Também percebi que os outros príncipes e princesas, cada um no seu reino, afinal não eram quase iguais a mim... Tinham outras Mamãs, tinham outros fios e alguns tinham até umas máquinas amiguinhas (digo eu) que as senhoras-fadas com os dedos de algodão carregavam.
No reino transparente mesmo à frente do meu, havia uma princesa de cabelos cor do sol e olhos arregalados, a quem tinham feito um desenho no sítio que faz tum-tum, que gritava alto e talvez por isso, vinham muitas máquinas iluminadas e senhores de ar sério para a espreitar. (Nunca mais a vi!)
E iam e vinham, e iam e vinham...novos príncipes e novas princesas... Mas eu continuava cá."

Um berço e um balão

O Era uma vez é uma crónica escrita em modo ainda barrigão, porque a verdadeira história não foi bem assim...ou antes, até foi mas parou em "E, por entre colos fininhos e colos mais gordos...".
A verdadeira história continua assim:

"E por entre colos fininhos e colos mais gordos, quase escangalhados como um bolo-rei, senti muito frio e uma fraqueza tal que só me apetecia gritar. Um grito que não saia bem alto, um grito baixinho, quase surdo e que me tirava as forças. Por entre todos os trapos azuis que me envolviam, espreitavam uns olhos assustados que me abanavam persistentemente. Só queria voltar lá para aquela almofada e ter a minha fitinha de volta. Restava-me um ser aveludado e castanho-mel de olhos redondos e imóveis encostado à minha barriga. 
E, no meio de toda esta balbúrdia de estranheza, senti uma lancinante e feroz agulha no pé da qual saiu uma gota vermelha que ditou o meu destino durante dias e dias.
Ao contrário de todos os outros princepes e princesas, eu e aquele ser castanho-mel (o inseparável Amiguinho) abandonamos a Mamã, o berço e o balão e avançamos pelos corredores soturnos daquele castelo até um lugar quentinho, recheado de outros princepes e princesas quase iguais a mim. (A crónica do meu dia-a-dia neste lugar encantado merece um destaque especial e fica para outro dia.)
Onde estava a minha Mamã? Sozinha. Sozinha com um berço vazio do lado ainda com os lençóis quentes, voltados para trás como que à espera que eu voltasse. Sozinha com um balão azul atado ao berço por um imóvel fio de seda. Sozinha com o choro vigoroso dos princepes e princesas das Mamãs das camas do lado. 
E a Mamã assustada, o berço que arrefeceu e o balão imóvel, esperaram toda a noite que eu voltasse para este reino que era o meu. E, assim foi nos três dias seguintes."

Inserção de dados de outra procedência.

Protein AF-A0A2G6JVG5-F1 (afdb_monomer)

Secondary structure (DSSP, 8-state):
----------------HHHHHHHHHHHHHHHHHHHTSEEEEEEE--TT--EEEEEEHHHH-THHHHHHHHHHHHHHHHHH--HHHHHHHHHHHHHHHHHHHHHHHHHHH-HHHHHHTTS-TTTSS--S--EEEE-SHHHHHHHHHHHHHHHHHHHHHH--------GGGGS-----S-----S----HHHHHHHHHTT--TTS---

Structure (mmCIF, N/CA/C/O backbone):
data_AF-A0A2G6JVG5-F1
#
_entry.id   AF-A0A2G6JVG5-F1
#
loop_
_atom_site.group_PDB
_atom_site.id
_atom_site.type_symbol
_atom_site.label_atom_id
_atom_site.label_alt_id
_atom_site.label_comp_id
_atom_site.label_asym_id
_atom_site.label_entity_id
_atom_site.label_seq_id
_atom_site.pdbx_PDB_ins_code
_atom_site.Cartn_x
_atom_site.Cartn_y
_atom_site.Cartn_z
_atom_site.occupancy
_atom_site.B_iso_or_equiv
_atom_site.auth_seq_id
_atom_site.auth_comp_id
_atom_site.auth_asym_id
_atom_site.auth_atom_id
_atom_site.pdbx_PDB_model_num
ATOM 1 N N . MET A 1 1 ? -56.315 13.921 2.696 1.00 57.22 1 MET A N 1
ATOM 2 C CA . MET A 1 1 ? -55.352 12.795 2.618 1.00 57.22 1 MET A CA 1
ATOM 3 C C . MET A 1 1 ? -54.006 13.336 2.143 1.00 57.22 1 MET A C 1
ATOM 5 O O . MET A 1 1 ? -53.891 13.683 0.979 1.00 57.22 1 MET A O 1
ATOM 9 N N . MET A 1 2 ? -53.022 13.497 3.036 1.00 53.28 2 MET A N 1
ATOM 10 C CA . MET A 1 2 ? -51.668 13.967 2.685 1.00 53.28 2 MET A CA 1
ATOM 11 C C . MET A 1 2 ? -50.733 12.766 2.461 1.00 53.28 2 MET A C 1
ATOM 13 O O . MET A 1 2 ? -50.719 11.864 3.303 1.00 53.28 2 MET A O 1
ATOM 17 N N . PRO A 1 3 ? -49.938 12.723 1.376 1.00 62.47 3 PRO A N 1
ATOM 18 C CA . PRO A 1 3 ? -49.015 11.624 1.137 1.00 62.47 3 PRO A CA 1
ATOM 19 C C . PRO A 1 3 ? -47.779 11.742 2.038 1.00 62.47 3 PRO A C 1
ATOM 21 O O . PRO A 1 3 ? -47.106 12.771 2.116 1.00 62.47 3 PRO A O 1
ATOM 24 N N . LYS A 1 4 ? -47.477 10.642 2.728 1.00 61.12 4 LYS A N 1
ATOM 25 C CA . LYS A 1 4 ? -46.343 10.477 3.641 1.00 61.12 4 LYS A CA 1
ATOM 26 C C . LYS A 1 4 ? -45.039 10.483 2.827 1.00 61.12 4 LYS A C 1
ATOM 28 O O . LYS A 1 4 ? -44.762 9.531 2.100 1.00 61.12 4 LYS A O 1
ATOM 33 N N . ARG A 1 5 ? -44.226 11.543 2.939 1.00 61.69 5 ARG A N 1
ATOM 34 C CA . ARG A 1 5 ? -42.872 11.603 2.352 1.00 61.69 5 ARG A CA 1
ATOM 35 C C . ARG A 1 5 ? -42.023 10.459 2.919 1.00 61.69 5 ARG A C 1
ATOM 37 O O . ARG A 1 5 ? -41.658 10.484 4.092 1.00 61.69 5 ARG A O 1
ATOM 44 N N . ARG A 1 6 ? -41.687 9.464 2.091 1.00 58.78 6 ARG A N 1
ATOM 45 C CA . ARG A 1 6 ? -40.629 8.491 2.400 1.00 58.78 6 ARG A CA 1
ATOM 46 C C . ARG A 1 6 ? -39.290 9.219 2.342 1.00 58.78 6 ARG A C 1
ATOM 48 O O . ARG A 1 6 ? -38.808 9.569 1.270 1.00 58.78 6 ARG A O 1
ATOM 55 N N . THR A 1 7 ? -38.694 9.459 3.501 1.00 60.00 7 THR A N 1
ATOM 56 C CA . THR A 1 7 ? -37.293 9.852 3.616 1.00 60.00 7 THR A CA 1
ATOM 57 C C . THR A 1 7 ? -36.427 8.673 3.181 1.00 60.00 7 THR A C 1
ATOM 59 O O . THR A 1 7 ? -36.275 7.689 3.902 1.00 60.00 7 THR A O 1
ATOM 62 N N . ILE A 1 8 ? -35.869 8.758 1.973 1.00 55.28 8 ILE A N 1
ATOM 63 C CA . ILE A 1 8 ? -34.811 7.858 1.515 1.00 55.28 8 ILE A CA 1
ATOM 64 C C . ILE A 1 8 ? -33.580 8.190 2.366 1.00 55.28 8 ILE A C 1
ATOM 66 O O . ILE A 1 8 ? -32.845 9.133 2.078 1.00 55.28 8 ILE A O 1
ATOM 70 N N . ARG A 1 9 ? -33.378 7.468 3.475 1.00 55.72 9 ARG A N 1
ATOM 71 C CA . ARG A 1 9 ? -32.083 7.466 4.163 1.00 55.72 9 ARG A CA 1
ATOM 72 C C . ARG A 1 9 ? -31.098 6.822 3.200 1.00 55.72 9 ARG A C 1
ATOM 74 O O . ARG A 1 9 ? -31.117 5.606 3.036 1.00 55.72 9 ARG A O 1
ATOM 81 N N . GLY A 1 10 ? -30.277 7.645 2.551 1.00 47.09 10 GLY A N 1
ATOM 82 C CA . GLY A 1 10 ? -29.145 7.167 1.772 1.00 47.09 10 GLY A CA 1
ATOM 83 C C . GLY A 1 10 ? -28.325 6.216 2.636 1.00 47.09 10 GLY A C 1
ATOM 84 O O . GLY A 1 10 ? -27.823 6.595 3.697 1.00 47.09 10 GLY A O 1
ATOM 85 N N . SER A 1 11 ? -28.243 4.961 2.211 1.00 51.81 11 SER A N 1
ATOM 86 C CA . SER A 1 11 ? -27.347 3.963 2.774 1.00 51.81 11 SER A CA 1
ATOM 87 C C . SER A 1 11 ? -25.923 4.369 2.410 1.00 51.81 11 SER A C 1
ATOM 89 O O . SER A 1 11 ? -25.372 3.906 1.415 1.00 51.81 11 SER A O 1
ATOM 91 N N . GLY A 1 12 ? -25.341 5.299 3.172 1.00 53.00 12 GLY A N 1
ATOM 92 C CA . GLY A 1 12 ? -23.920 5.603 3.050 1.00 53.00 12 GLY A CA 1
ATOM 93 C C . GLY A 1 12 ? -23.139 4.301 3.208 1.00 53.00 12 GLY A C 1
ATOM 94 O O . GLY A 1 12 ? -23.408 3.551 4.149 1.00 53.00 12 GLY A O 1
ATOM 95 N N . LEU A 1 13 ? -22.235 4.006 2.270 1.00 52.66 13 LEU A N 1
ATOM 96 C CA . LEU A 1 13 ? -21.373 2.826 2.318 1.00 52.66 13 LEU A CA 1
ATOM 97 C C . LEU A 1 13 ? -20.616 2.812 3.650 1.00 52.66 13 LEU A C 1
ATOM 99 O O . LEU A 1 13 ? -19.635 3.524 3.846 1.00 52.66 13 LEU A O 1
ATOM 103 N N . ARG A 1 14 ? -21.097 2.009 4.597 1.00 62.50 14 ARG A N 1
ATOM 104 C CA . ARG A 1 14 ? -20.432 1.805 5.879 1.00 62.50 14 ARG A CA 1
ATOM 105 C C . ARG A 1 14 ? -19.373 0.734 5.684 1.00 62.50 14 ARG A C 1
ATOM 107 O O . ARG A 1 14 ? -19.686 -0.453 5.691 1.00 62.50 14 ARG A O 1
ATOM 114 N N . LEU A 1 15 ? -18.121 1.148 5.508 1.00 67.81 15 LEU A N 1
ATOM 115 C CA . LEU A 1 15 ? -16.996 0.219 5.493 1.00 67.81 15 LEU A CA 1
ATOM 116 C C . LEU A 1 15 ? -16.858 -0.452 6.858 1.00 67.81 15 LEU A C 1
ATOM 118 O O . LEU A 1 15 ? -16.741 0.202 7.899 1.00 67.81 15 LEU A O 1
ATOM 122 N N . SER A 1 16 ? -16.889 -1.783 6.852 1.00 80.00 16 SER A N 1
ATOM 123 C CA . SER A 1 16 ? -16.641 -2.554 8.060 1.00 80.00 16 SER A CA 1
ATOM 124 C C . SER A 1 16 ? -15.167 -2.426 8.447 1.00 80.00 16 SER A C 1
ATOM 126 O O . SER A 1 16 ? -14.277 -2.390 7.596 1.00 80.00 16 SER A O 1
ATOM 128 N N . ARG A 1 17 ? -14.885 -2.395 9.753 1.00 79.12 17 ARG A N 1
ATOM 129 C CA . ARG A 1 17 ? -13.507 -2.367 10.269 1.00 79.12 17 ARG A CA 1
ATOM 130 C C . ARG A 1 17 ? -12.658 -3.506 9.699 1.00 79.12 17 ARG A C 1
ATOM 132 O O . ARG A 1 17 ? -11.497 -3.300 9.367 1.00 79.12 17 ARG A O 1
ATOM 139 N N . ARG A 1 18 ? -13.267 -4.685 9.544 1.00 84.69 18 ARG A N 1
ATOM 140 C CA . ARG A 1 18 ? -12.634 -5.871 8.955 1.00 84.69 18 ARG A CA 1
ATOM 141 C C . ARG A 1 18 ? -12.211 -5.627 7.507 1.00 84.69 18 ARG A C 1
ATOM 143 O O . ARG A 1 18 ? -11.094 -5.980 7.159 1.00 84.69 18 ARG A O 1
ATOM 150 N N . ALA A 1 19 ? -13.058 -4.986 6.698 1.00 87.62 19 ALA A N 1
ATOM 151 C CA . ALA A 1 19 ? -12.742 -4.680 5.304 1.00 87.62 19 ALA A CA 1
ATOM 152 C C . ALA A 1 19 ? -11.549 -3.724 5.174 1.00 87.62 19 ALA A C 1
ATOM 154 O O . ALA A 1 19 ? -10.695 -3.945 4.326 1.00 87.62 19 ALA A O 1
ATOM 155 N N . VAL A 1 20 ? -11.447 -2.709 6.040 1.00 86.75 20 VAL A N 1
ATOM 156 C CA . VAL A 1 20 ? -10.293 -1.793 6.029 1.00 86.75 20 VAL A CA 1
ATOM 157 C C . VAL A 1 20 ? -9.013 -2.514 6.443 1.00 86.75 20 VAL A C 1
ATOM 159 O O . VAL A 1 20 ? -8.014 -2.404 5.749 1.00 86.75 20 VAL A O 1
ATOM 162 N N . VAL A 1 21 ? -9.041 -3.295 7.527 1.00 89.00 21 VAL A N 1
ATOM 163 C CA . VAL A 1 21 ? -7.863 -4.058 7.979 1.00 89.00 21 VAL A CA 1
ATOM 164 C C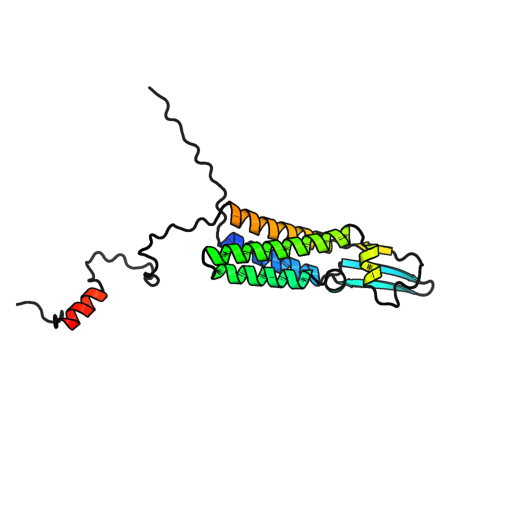 . VAL A 1 21 ? -7.393 -5.039 6.901 1.00 89.00 21 VAL A C 1
ATOM 166 O O . VAL A 1 21 ? -6.210 -5.055 6.568 1.00 89.00 21 VAL A O 1
ATOM 169 N N . LEU A 1 22 ? -8.315 -5.819 6.326 1.00 90.81 22 LEU A N 1
ATOM 170 C CA . LEU A 1 22 ? -8.006 -6.766 5.253 1.00 90.81 22 LEU A CA 1
ATOM 171 C C . LEU A 1 22 ? -7.517 -6.049 3.994 1.00 90.81 22 LEU A C 1
ATOM 173 O O . LEU A 1 22 ? -6.531 -6.477 3.410 1.00 90.81 22 LEU A O 1
ATOM 177 N N . GLY A 1 23 ? -8.153 -4.944 3.602 1.00 90.56 23 GLY A N 1
ATOM 178 C CA . GLY A 1 23 ? -7.737 -4.149 2.449 1.00 90.56 23 GLY A CA 1
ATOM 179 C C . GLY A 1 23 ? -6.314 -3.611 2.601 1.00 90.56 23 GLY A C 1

quinta-feira, 20 de dezembro de 2012

Era uma vez...


Era uma vez, era uma vez uma barriga que mais parecia um balão, daqueles balões rechonchudos que nos dão vontade de apertar com as pontas dos dedos quase até estoirar, mas sem que estourem...Era uma vez, dois pés que mais pareciam duas bolinhas com uns palitinhos a espreitarem na ponta.... Era uma vez uma Mamã de um quase uma vez bebé...
Sem saber como fazer, empurrei mil e uma vezes a almofada para sentir se me ouviam...Até que, notei um rebuliço, parece que já tinham percebido! Mal sabia eu, que confusão aí vinha, por isso, vou deixar para outro dia, a história que vai do Era uma vez um quase bébé, para contar a história do Era uma vez o bébé, que sou eu, até porque, é uma bonita, mas cansativa história.
Bom dia! Cheguei, mas que grande balbúrdia....Não sei como faço...Cortaram-me a minha amiga fitinha e só me deixaram ficar um bocadinho agarrado ao buraquinho do meu balão...Parem de me enfiar coisas no nariz... Não quero água nos olhos! Que caras tão esquisitas a olharem para mim, e risadas absurdas bem ao fundo! Quero voltar ao aconchego da minha almofadinha e conversar com a minha fitinha, por isso, vou gritar bem alto! Mas, ninguém se comoveu com tanta gritaria e há que enfeitar-me com um traje todo catita, que às vezes picava-me aqui e acolá...Enfim, o ser um Era uma vez um bebé não é nada fácil....
Era uma vez a Mãe....aquela da barriga-balão e pés-bolinha, é linda e que bem cheira!
Cansada e de batinha azul meio-vestida, esperava-me derretida, como uma bola de gelado de amoras ao sol, sorrindo e com um olhar tão terno que nunca antes tinha visto, mas que tantas vezes senti, lá dentro do balão...
E, era uma vez o Pai... aquele senhor, que me falava muitas vezes ao ouvido para dentro do balão, cujas mãos quentinhas, como que aquecidas na lareira, me abraçou...
E, era uma vez, muitos rostos bizarros, que vinham e iam e faziam “brrs” com vozes de trompete desafinado....
E, por entre colos fininhos e colos mais gordos, até quase escangalhados como um bolo-rei, já quase estava habituado, até que um fatídico dia chegou: ir ao Doutor!
Que sitio tão estranho! Senhoras todas diferentes, todas mais ou menos torcidas a carregar um mundinho de bebé dentro de sacolas, mas todas orgulhosas a  amparar os seus principezinhos, porque afinal Eram todas uma vez uma Mãe. Foi aí que reparei que afinal nem todos eram principezinhos, já que neste sitio existiam uns principezinhos que se vestiam de princesas, talvez porque até o fossem. Porque usavam una pequenos trapinhos abertos em baixo, da cor das flores e outros, usavam umas coisas de encaixar as pernas, da cor do céu?
O príncipe que estava ao meu lado, naquela sala pincelada de amarelo, habituado aquelas andanças, já me tinha balbuciado que o senhor que estava sentado dentro da porta que se abrira, e que a Mãe, tanto gostava, tirava-nos os trajes de príncipes e princesas e tinha uma coisa muito fria para espreitar para dentro de nós. Que medo!
A antiga barriga de balão e pés de bolinha, levantou-se de rompante e espreitou para saber se podíamos entrar. Nem queria olhar para  aquele senhor, não fosse ele tentar-se a fazer o mesmo que fazia ao príncipe trajado cor-de-ervilha e de olhos esbugalhados que estava ao meu lado, daí que, resolvi olhar em redor. Parecia o meu reino lá de casa, pintalgado de bolinhas nas paredes, aparecendo aqui e acolá uns amiguinhos iguais aos que tinha no meu reino.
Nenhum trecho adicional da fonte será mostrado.